EXERCISE —
Please set down exactly the lines of the listing below from the line containing "ATOM 94 C CA" through the line containing "ATOM 132 O O", both lines included, leaving out all other lines.

════════════════════

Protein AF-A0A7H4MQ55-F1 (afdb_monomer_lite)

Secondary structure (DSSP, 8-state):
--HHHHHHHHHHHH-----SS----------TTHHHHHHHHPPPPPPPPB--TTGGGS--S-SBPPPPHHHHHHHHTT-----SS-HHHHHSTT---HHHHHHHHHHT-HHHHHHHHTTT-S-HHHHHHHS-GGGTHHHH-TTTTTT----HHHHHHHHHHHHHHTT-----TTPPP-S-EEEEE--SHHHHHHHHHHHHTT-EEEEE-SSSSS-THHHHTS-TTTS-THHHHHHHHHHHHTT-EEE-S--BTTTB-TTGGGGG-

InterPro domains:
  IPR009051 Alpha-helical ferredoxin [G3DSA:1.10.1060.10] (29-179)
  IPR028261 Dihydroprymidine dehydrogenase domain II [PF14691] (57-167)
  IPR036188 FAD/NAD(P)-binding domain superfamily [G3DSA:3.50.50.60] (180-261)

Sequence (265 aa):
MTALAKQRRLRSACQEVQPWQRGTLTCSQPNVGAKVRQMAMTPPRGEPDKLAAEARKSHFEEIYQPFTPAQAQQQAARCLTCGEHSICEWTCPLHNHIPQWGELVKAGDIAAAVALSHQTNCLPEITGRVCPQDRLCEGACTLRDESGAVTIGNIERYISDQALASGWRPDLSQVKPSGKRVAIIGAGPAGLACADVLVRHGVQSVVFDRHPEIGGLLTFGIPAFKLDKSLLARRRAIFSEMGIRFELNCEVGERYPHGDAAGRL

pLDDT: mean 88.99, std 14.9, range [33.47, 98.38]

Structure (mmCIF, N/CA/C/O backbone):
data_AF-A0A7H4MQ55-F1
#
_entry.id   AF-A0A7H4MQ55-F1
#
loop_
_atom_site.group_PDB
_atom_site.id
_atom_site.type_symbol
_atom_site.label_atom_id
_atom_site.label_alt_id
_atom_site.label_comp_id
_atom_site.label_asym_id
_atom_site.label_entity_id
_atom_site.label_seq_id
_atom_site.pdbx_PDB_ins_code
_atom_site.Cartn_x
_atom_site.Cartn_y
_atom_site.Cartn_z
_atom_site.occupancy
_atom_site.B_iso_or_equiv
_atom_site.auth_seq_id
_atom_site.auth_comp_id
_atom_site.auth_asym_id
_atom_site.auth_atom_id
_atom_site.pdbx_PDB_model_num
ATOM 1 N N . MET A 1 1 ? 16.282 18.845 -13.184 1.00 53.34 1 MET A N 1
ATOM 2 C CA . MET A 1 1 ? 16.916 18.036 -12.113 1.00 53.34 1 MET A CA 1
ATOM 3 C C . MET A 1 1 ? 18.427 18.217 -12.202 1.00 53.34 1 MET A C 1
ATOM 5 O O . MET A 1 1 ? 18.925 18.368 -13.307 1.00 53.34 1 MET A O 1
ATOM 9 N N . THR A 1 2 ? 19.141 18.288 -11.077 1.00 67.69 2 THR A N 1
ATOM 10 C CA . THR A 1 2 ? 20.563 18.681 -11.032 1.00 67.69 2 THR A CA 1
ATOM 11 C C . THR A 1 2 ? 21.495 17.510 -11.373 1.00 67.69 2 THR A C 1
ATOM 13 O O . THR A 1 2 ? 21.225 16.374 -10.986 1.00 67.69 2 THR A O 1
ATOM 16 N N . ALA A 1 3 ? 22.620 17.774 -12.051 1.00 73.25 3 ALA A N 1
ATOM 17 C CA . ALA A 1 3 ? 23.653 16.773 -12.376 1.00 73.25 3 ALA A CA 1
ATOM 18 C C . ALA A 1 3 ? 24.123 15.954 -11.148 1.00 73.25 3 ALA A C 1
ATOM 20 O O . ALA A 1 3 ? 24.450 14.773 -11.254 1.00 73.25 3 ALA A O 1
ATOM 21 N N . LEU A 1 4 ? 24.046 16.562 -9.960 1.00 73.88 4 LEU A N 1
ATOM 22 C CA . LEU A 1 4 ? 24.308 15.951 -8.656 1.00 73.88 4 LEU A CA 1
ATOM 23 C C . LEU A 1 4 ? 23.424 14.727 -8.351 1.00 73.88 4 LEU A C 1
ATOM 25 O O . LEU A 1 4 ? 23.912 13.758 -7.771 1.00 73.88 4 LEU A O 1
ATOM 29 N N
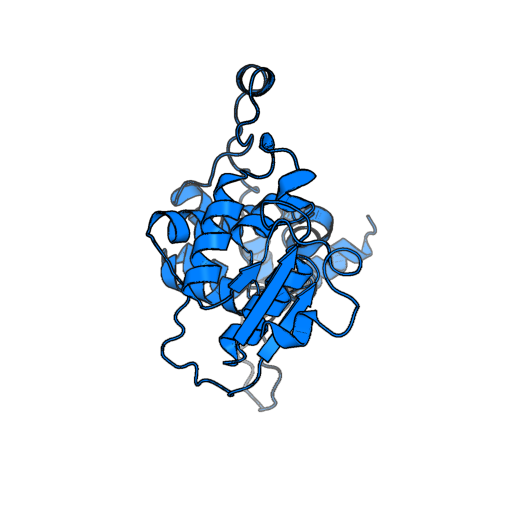 . ALA A 1 5 ? 22.139 14.741 -8.724 1.00 72.56 5 ALA A N 1
ATOM 30 C CA . ALA A 1 5 ? 21.232 13.620 -8.458 1.00 72.56 5 ALA A CA 1
ATOM 31 C C . ALA A 1 5 ? 21.619 12.380 -9.278 1.00 72.56 5 ALA A C 1
ATOM 33 O O . ALA A 1 5 ? 21.689 11.276 -8.735 1.00 72.56 5 ALA A O 1
ATOM 34 N N . LYS A 1 6 ? 21.963 12.581 -10.557 1.00 72.38 6 LYS A N 1
ATOM 35 C CA . LYS A 1 6 ? 22.441 11.513 -11.443 1.00 72.38 6 LYS A CA 1
ATOM 36 C C . LYS A 1 6 ? 23.765 10.928 -10.941 1.00 72.38 6 LYS A C 1
ATOM 38 O O . LYS A 1 6 ? 23.906 9.712 -10.843 1.00 72.38 6 LYS A O 1
ATOM 43 N N . GLN A 1 7 ? 24.702 11.781 -10.519 1.00 76.00 7 GLN A N 1
ATOM 44 C CA . GLN A 1 7 ? 25.987 11.339 -9.967 1.00 76.00 7 GLN A CA 1
ATOM 45 C C . GLN A 1 7 ? 25.829 10.529 -8.667 1.00 76.00 7 GLN A C 1
ATOM 47 O O . GLN A 1 7 ? 26.527 9.534 -8.475 1.00 76.00 7 GLN A O 1
ATOM 52 N N . ARG A 1 8 ? 24.888 10.906 -7.787 1.00 77.19 8 ARG A N 1
ATOM 53 C CA . ARG A 1 8 ? 24.574 10.133 -6.570 1.00 77.19 8 ARG A CA 1
ATOM 54 C C . ARG A 1 8 ? 24.034 8.742 -6.896 1.00 77.19 8 ARG A C 1
ATOM 56 O O . ARG A 1 8 ? 24.501 7.777 -6.302 1.00 77.19 8 ARG A O 1
ATOM 63 N N . ARG A 1 9 ? 23.110 8.627 -7.856 1.00 77.06 9 ARG A N 1
ATOM 64 C CA . ARG A 1 9 ? 22.556 7.331 -8.289 1.00 77.06 9 ARG A CA 1
ATOM 65 C C . ARG A 1 9 ? 23.633 6.430 -8.891 1.00 77.06 9 ARG A C 1
ATOM 67 O O . ARG A 1 9 ? 23.750 5.280 -8.482 1.00 77.06 9 ARG A O 1
ATOM 74 N N . LEU A 1 10 ? 24.486 6.972 -9.763 1.00 72.00 10 LEU A N 1
ATOM 75 C CA . LEU A 1 10 ? 25.643 6.245 -10.299 1.00 72.00 10 LEU A CA 1
ATOM 76 C C . LEU A 1 10 ? 26.560 5.745 -9.174 1.00 72.00 10 LEU A C 1
ATOM 78 O O . LEU A 1 10 ? 26.946 4.582 -9.170 1.00 72.00 10 LEU A O 1
ATOM 82 N N . ARG A 1 11 ? 26.842 6.584 -8.169 1.00 75.50 11 ARG A N 1
ATOM 83 C CA . ARG A 1 11 ? 27.639 6.179 -7.003 1.00 75.50 11 ARG A CA 1
ATOM 84 C C . ARG A 1 11 ? 26.990 5.032 -6.224 1.00 75.50 11 ARG A C 1
ATOM 86 O O . ARG A 1 11 ? 27.698 4.099 -5.864 1.00 75.50 11 ARG A O 1
ATOM 93 N N . SER A 1 12 ? 25.678 5.079 -5.994 1.00 74.38 12 SER A N 1
ATOM 94 C CA . SER A 1 12 ? 24.939 3.986 -5.347 1.00 74.38 12 SER A CA 1
ATOM 95 C C . SER A 1 12 ? 24.966 2.697 -6.172 1.00 74.38 12 SER A C 1
ATOM 97 O O . SER A 1 12 ? 25.103 1.623 -5.600 1.00 74.38 12 SER A O 1
ATOM 99 N N . ALA A 1 13 ? 24.891 2.784 -7.504 1.00 65.44 13 ALA A N 1
ATOM 100 C CA . ALA A 1 13 ? 25.037 1.622 -8.384 1.00 65.44 13 ALA A CA 1
ATOM 101 C C . ALA A 1 13 ? 26.458 1.034 -8.352 1.00 65.44 13 ALA A C 1
ATOM 103 O O . ALA A 1 13 ? 26.622 -0.174 -8.480 1.00 65.44 13 ALA A O 1
ATOM 104 N N . CYS A 1 14 ? 27.486 1.864 -8.156 1.00 65.88 14 CYS A N 1
ATOM 105 C CA . CYS A 1 14 ? 28.869 1.406 -8.006 1.00 65.88 14 CYS A CA 1
ATOM 106 C C . CYS A 1 14 ? 29.153 0.743 -6.647 1.00 65.88 14 CYS A C 1
ATOM 108 O O . CYS A 1 14 ? 30.179 0.081 -6.510 1.00 65.88 14 CYS A O 1
ATOM 110 N N . GLN A 1 15 ? 28.293 0.934 -5.640 1.00 64.56 15 GLN A N 1
ATOM 111 C CA . GLN A 1 15 ? 28.478 0.371 -4.304 1.00 64.56 15 GLN A CA 1
ATOM 112 C C . GLN A 1 15 ? 27.911 -1.055 -4.222 1.00 64.56 15 GLN A C 1
ATOM 114 O O . GLN A 1 15 ? 26.721 -1.317 -4.431 1.00 64.56 15 GLN A O 1
ATOM 119 N N . GLU A 1 16 ? 28.779 -2.006 -3.897 1.00 58.25 16 GLU A N 1
ATOM 120 C CA . GLU A 1 16 ? 28.366 -3.353 -3.513 1.00 58.25 16 GLU A CA 1
ATOM 121 C C . GLU A 1 16 ? 27.925 -3.384 -2.046 1.00 58.25 16 GLU A C 1
ATOM 123 O O . GLU A 1 16 ? 28.272 -2.500 -1.262 1.00 58.25 16 GLU A O 1
ATOM 128 N N . VAL A 1 17 ? 27.111 -4.382 -1.686 1.00 55.28 17 VAL A N 1
ATOM 129 C CA . VAL A 1 17 ? 26.635 -4.555 -0.308 1.00 55.28 17 VAL A CA 1
ATOM 130 C C . VAL A 1 17 ? 27.849 -4.872 0.568 1.00 55.28 17 VAL A C 1
ATOM 132 O O . VAL A 1 17 ? 28.394 -5.967 0.494 1.00 55.28 17 VAL A O 1
ATOM 135 N N . GLN A 1 18 ? 28.304 -3.903 1.359 1.00 48.75 18 GLN A N 1
ATOM 136 C CA . GLN A 1 18 ? 29.355 -4.101 2.355 1.00 48.75 18 GLN A CA 1
ATOM 137 C C . GLN A 1 18 ? 28.693 -4.138 3.740 1.00 48.75 18 GLN A C 1
ATOM 139 O O . GLN A 1 18 ? 28.010 -3.170 4.089 1.00 48.75 18 GLN A O 1
ATOM 144 N N . PRO A 1 19 ? 28.861 -5.217 4.527 1.00 45.75 19 PRO A N 1
ATOM 145 C CA . PRO A 1 19 ? 28.350 -5.267 5.890 1.00 45.75 19 PRO A CA 1
ATOM 146 C C . PRO A 1 19 ? 28.961 -4.142 6.732 1.00 45.75 19 PRO A C 1
ATOM 148 O O . PRO A 1 19 ? 30.159 -3.870 6.659 1.00 45.75 19 PRO A O 1
ATOM 151 N N . TRP A 1 20 ? 28.145 -3.492 7.560 1.00 49.81 20 TRP A N 1
ATOM 152 C CA . TRP A 1 20 ? 28.547 -2.309 8.333 1.00 49.81 20 TRP A CA 1
ATOM 153 C C . TRP A 1 20 ? 29.458 -2.626 9.541 1.00 49.81 20 TRP A C 1
ATOM 155 O O . TRP A 1 20 ? 29.881 -1.715 10.254 1.00 49.81 20 TRP A O 1
ATOM 165 N N . GLN A 1 21 ? 29.780 -3.903 9.798 1.00 46.16 21 GLN A N 1
ATOM 166 C CA . GLN A 1 21 ? 30.576 -4.334 10.952 1.00 46.16 21 GLN A CA 1
ATOM 167 C C . GLN A 1 21 ? 31.944 -4.930 10.583 1.00 46.16 21 GLN A C 1
ATOM 169 O O . GLN A 1 21 ? 32.101 -5.710 9.649 1.00 46.16 21 GLN A O 1
ATOM 174 N N . ARG A 1 22 ? 32.934 -4.505 11.378 1.00 47.62 22 ARG A N 1
ATOM 175 C CA . ARG A 1 22 ? 34.380 -4.721 11.271 1.00 47.62 22 ARG A CA 1
ATOM 176 C C . ARG A 1 22 ? 34.801 -6.189 11.356 1.00 47.62 22 ARG A C 1
ATOM 178 O O . ARG A 1 22 ? 34.529 -6.866 12.337 1.00 47.62 22 ARG A O 1
ATOM 185 N N . GLY A 1 23 ? 35.647 -6.573 10.415 1.00 37.81 23 GLY A N 1
ATOM 186 C CA . GLY A 1 23 ? 36.613 -7.659 10.513 1.00 37.81 23 GLY A CA 1
ATOM 187 C C . GLY A 1 23 ? 37.502 -7.567 9.285 1.00 37.81 23 GLY A C 1
ATOM 188 O O . GLY A 1 23 ? 36.998 -7.278 8.203 1.00 37.81 23 GLY A O 1
ATOM 189 N N . THR A 1 24 ? 38.812 -7.734 9.442 1.00 43.12 24 THR A N 1
ATOM 190 C CA . THR A 1 24 ? 39.807 -7.797 8.362 1.00 43.12 24 THR A CA 1
ATOM 191 C C . THR A 1 24 ? 39.554 -9.045 7.503 1.00 43.12 24 THR A C 1
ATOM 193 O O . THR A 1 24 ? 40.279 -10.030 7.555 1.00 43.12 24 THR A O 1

════════════════════

RESPONSE —
ATOM 94 C CA . SER A 1 12 ? 24.939 3.986 -5.347 1.00 74.38 12 SER A CA 1
ATOM 95 C C . SER A 1 12 ? 24.966 2.697 -6.172 1.00 74.38 12 SER A C 1
ATOM 97 O O . SER A 1 12 ? 25.103 1.623 -5.600 1.00 74.38 12 SER A O 1
ATOM 99 N N . ALA A 1 13 ? 24.891 2.784 -7.504 1.00 65.44 13 ALA A N 1
ATOM 100 C CA . ALA A 1 13 ? 25.037 1.622 -8.384 1.00 65.44 13 ALA A CA 1
ATOM 101 C C . ALA A 1 13 ? 26.458 1.034 -8.352 1.00 65.44 13 ALA A C 1
ATOM 103 O O . ALA A 1 13 ? 26.622 -0.174 -8.480 1.00 65.44 13 ALA A O 1
ATOM 104 N N . CYS A 1 14 ? 27.486 1.864 -8.156 1.00 65.88 14 CYS A N 1
ATOM 105 C CA . CYS A 1 14 ? 28.869 1.406 -8.006 1.00 65.88 14 CYS A CA 1
ATOM 106 C C . CYS A 1 14 ? 29.153 0.743 -6.647 1.00 65.88 14 CYS A C 1
ATOM 108 O O . CYS A 1 14 ? 30.179 0.081 -6.510 1.00 65.88 14 CYS A O 1
ATOM 110 N N . GLN A 1 15 ? 28.293 0.934 -5.640 1.00 64.56 15 GLN A N 1
ATOM 111 C CA . GLN A 1 15 ? 28.478 0.371 -4.304 1.00 64.56 15 GLN A CA 1
ATOM 112 C C . GLN A 1 15 ? 27.911 -1.055 -4.222 1.00 64.56 15 GLN A C 1
ATOM 114 O O . GLN A 1 15 ? 26.721 -1.317 -4.431 1.00 64.56 15 GLN A O 1
ATOM 119 N N . GLU A 1 16 ? 28.779 -2.006 -3.897 1.00 58.25 16 GLU A N 1
ATOM 120 C CA . GLU A 1 16 ? 28.366 -3.353 -3.513 1.00 58.25 16 GLU A CA 1
ATOM 121 C C . GLU A 1 16 ? 27.925 -3.384 -2.046 1.00 58.25 16 GLU A C 1
ATOM 123 O O . GLU A 1 16 ? 28.272 -2.500 -1.262 1.00 58.25 16 GLU A O 1
ATOM 128 N N . VAL A 1 17 ? 27.111 -4.382 -1.686 1.00 55.28 17 VAL A N 1
ATOM 129 C CA . VAL A 1 17 ? 26.635 -4.555 -0.308 1.00 55.28 17 VAL A CA 1
ATOM 130 C C . VAL A 1 17 ? 27.849 -4.872 0.568 1.00 55.28 17 VAL A C 1
ATOM 132 O O . VAL A 1 17 ? 28.394 -5.967 0.494 1.00 55.28 17 VAL A O 1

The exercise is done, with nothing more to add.